Last Thursday, the SEC announced it reached settlement agreements with 36 municipal securities underwriting firms pursuant to its Municipalities Continuing Disclosure Cooperation (MCDC) Initiative. These settlements mark the first enforcement actions against underwriters of municipal securities under the MCDC Initiative.
The MCDC Initiative was launched in March 2014, and as explained in detail by the Division of Enforcement, is intended to address potentially widespread violations of the federal securities laws by municipal issuers and underwriters of municipal securities in connection with statements made in bond offering documents about prior compliance with continuing disclosure obligations.

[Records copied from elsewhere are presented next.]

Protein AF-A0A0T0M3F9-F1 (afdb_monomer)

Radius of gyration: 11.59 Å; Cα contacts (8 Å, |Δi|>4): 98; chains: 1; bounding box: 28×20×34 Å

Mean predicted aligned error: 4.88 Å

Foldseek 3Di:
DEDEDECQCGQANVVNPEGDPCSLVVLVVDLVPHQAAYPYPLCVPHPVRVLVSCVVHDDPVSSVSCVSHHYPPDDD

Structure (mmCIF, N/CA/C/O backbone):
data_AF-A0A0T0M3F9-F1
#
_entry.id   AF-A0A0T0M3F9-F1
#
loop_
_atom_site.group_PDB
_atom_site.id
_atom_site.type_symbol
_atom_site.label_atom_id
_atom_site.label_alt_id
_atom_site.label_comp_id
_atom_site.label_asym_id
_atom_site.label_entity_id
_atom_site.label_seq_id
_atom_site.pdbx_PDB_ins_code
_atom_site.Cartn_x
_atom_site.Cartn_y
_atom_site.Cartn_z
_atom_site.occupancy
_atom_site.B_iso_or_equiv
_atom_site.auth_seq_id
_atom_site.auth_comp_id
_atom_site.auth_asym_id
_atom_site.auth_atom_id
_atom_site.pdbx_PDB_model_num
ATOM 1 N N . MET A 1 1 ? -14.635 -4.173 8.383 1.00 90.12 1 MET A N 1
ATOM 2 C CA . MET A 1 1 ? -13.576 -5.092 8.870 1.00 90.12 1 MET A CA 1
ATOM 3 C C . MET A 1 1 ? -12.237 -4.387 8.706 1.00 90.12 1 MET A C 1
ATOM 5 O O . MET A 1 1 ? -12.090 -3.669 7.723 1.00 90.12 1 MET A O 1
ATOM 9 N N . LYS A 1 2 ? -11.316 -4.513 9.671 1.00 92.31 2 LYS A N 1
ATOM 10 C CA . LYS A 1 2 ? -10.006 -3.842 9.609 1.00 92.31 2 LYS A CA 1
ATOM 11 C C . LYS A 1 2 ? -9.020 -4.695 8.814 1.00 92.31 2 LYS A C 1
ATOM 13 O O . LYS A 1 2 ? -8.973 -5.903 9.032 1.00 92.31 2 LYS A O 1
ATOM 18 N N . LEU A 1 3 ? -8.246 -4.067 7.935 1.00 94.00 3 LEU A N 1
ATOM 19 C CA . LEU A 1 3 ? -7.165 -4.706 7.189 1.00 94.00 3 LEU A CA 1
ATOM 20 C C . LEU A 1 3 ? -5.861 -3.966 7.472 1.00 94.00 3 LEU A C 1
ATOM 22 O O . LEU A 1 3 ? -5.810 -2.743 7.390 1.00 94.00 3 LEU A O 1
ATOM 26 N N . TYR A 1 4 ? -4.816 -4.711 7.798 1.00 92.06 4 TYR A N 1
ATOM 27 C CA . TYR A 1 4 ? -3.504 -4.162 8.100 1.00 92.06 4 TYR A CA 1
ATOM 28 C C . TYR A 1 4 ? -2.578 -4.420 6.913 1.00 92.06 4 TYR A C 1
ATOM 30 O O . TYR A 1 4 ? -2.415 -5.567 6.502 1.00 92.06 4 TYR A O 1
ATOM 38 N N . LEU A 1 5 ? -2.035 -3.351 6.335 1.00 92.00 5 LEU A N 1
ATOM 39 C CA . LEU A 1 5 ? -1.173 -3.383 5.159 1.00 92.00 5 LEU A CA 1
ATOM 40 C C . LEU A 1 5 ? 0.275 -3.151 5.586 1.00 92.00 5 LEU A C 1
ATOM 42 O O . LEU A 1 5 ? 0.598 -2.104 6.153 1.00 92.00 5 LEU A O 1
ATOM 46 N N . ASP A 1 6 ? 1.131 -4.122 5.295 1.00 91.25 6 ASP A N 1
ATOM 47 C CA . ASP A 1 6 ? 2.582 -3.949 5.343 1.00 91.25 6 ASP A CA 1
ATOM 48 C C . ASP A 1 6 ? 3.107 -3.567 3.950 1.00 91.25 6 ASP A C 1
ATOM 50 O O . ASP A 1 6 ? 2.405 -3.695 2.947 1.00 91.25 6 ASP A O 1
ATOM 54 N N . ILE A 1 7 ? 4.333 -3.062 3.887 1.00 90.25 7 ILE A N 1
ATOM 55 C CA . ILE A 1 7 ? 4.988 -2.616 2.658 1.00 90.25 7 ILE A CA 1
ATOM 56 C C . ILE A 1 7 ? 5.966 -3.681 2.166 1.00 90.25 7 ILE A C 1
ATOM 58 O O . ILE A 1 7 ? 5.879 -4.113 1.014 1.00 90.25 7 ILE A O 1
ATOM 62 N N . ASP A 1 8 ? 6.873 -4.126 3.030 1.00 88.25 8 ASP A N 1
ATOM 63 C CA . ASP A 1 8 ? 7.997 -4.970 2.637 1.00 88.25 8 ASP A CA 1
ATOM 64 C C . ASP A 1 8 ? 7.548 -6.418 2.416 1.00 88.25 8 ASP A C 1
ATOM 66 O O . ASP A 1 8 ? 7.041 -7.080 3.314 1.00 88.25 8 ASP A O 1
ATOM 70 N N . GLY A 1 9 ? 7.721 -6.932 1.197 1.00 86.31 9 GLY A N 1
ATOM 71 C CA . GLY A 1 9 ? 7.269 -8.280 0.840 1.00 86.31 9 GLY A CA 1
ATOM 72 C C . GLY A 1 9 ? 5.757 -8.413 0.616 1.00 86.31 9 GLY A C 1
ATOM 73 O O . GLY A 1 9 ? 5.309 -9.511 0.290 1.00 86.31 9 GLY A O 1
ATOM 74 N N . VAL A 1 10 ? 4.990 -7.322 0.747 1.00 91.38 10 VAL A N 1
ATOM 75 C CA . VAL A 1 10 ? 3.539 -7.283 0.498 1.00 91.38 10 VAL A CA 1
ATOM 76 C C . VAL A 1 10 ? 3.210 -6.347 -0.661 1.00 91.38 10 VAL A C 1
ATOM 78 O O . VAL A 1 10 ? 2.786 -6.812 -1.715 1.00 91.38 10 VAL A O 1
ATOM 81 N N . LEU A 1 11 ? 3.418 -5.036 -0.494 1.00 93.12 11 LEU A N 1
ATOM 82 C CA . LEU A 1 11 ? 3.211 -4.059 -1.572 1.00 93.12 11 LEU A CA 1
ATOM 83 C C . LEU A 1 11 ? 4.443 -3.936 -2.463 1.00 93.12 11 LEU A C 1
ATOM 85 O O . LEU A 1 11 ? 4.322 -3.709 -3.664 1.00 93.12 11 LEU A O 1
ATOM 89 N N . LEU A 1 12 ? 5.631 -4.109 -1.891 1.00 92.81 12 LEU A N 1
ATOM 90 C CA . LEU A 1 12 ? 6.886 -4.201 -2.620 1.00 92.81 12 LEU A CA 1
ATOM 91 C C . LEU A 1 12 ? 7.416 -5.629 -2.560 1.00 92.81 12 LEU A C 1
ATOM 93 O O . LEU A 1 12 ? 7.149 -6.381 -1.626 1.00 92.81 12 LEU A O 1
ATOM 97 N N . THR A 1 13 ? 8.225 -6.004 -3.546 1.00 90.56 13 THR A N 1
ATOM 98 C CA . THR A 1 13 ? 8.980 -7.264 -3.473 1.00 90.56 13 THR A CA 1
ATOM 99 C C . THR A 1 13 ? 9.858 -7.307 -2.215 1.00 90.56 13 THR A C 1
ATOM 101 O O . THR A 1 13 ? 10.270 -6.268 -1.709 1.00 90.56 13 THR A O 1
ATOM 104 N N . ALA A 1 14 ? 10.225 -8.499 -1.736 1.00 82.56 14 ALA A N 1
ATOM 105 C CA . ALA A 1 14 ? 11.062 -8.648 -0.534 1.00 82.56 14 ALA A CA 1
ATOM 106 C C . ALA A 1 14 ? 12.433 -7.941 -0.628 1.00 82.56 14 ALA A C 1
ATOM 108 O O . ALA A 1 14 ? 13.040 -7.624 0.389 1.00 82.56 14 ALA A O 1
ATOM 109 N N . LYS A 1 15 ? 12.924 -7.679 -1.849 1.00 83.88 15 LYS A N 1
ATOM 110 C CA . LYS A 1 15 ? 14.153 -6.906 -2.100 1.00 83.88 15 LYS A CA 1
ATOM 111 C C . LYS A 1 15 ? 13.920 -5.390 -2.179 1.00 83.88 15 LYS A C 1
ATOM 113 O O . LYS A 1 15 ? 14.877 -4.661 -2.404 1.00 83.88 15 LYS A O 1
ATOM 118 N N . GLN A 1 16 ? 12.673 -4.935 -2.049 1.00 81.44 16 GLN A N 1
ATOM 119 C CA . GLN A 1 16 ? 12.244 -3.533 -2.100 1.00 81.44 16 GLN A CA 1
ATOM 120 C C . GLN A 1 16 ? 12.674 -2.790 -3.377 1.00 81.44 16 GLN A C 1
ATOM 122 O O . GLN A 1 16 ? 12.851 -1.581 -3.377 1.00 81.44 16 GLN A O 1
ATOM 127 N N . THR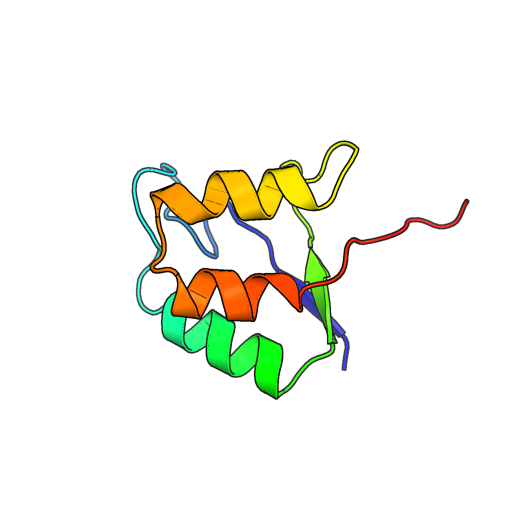 A 1 17 ? 12.860 -3.501 -4.493 1.00 82.88 17 THR A N 1
ATOM 128 C CA . THR A 1 17 ? 13.331 -2.887 -5.749 1.00 82.88 17 THR A CA 1
ATOM 129 C C . THR A 1 17 ? 12.198 -2.425 -6.659 1.00 82.88 17 THR A C 1
ATOM 131 O O . THR A 1 17 ? 12.420 -1.612 -7.551 1.00 82.88 17 THR A O 1
ATOM 134 N N . LYS A 1 18 ? 10.996 -2.977 -6.474 1.00 90.12 18 LYS A N 1
ATOM 135 C CA . LYS A 1 18 ? 9.804 -2.712 -7.287 1.00 90.12 18 LYS A CA 1
ATOM 136 C C . LYS A 1 18 ? 8.529 -3.123 -6.550 1.00 90.12 18 LYS A C 1
ATOM 138 O O . LYS A 1 18 ? 8.600 -3.924 -5.607 1.00 90.12 18 LYS A O 1
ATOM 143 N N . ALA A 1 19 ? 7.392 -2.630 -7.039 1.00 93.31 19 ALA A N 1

The initiative offered favorable settlement terms to municipal securities underwriters and issuers who self-reported possible securities law violations.
Issuers and underwriters who chose to participate in self-reporting were asked to fill out a questionnaire prior to December 1, 2014 and September 10, 2014, respectively, after which dates the SEC warned that entities would be taking their chances, potentially facing increased sanctions for violations that the SEC found on its own.
In this round of SEC actions, the SEC alleged that the 36 firms violated securities laws between 2010 and 2014 by using offering statements containing materially false statements or omissions about the bond issuers’ compliance with continuing disclosure obligations. Continuing disclosures provide investors with information, including annual financial reports, on an ongoing basis, allowing investors to access current information about their bond holdings. The SEC also alleged that these firms failed to conduct adequate due diligence in identifying said misstatements and omissions prior to offering and selling the bonds. As part of the settlements, the firms neither admitted nor denied the findings, but agreed to cease and desist from such violations in the future. Because the MCDC Initiative sets a cap on the amount of civil penalties based on the number and size of the offerings identified, with a maximum penalty of $500,000, the firms’ penalties ranged from $40,000 to the maximum $500,000. Each firm also agreed to retain an independent consultant to review its due diligence policies and procedures with regard to municipal securities underwriting.
These settlements demonstrate an ongoing commitment on the part of the SEC to focus on the municipal securities industry. According to the SEC, the MCDC Initiative has already resulted in improvements in the industry. The initiative is continuing, and there will be additional waves of settlements with underwriters as well as with issuers. It remains to be seen whether the SEC will in fact pursue enforcement actions against entities that did not self-report violations under the initiative.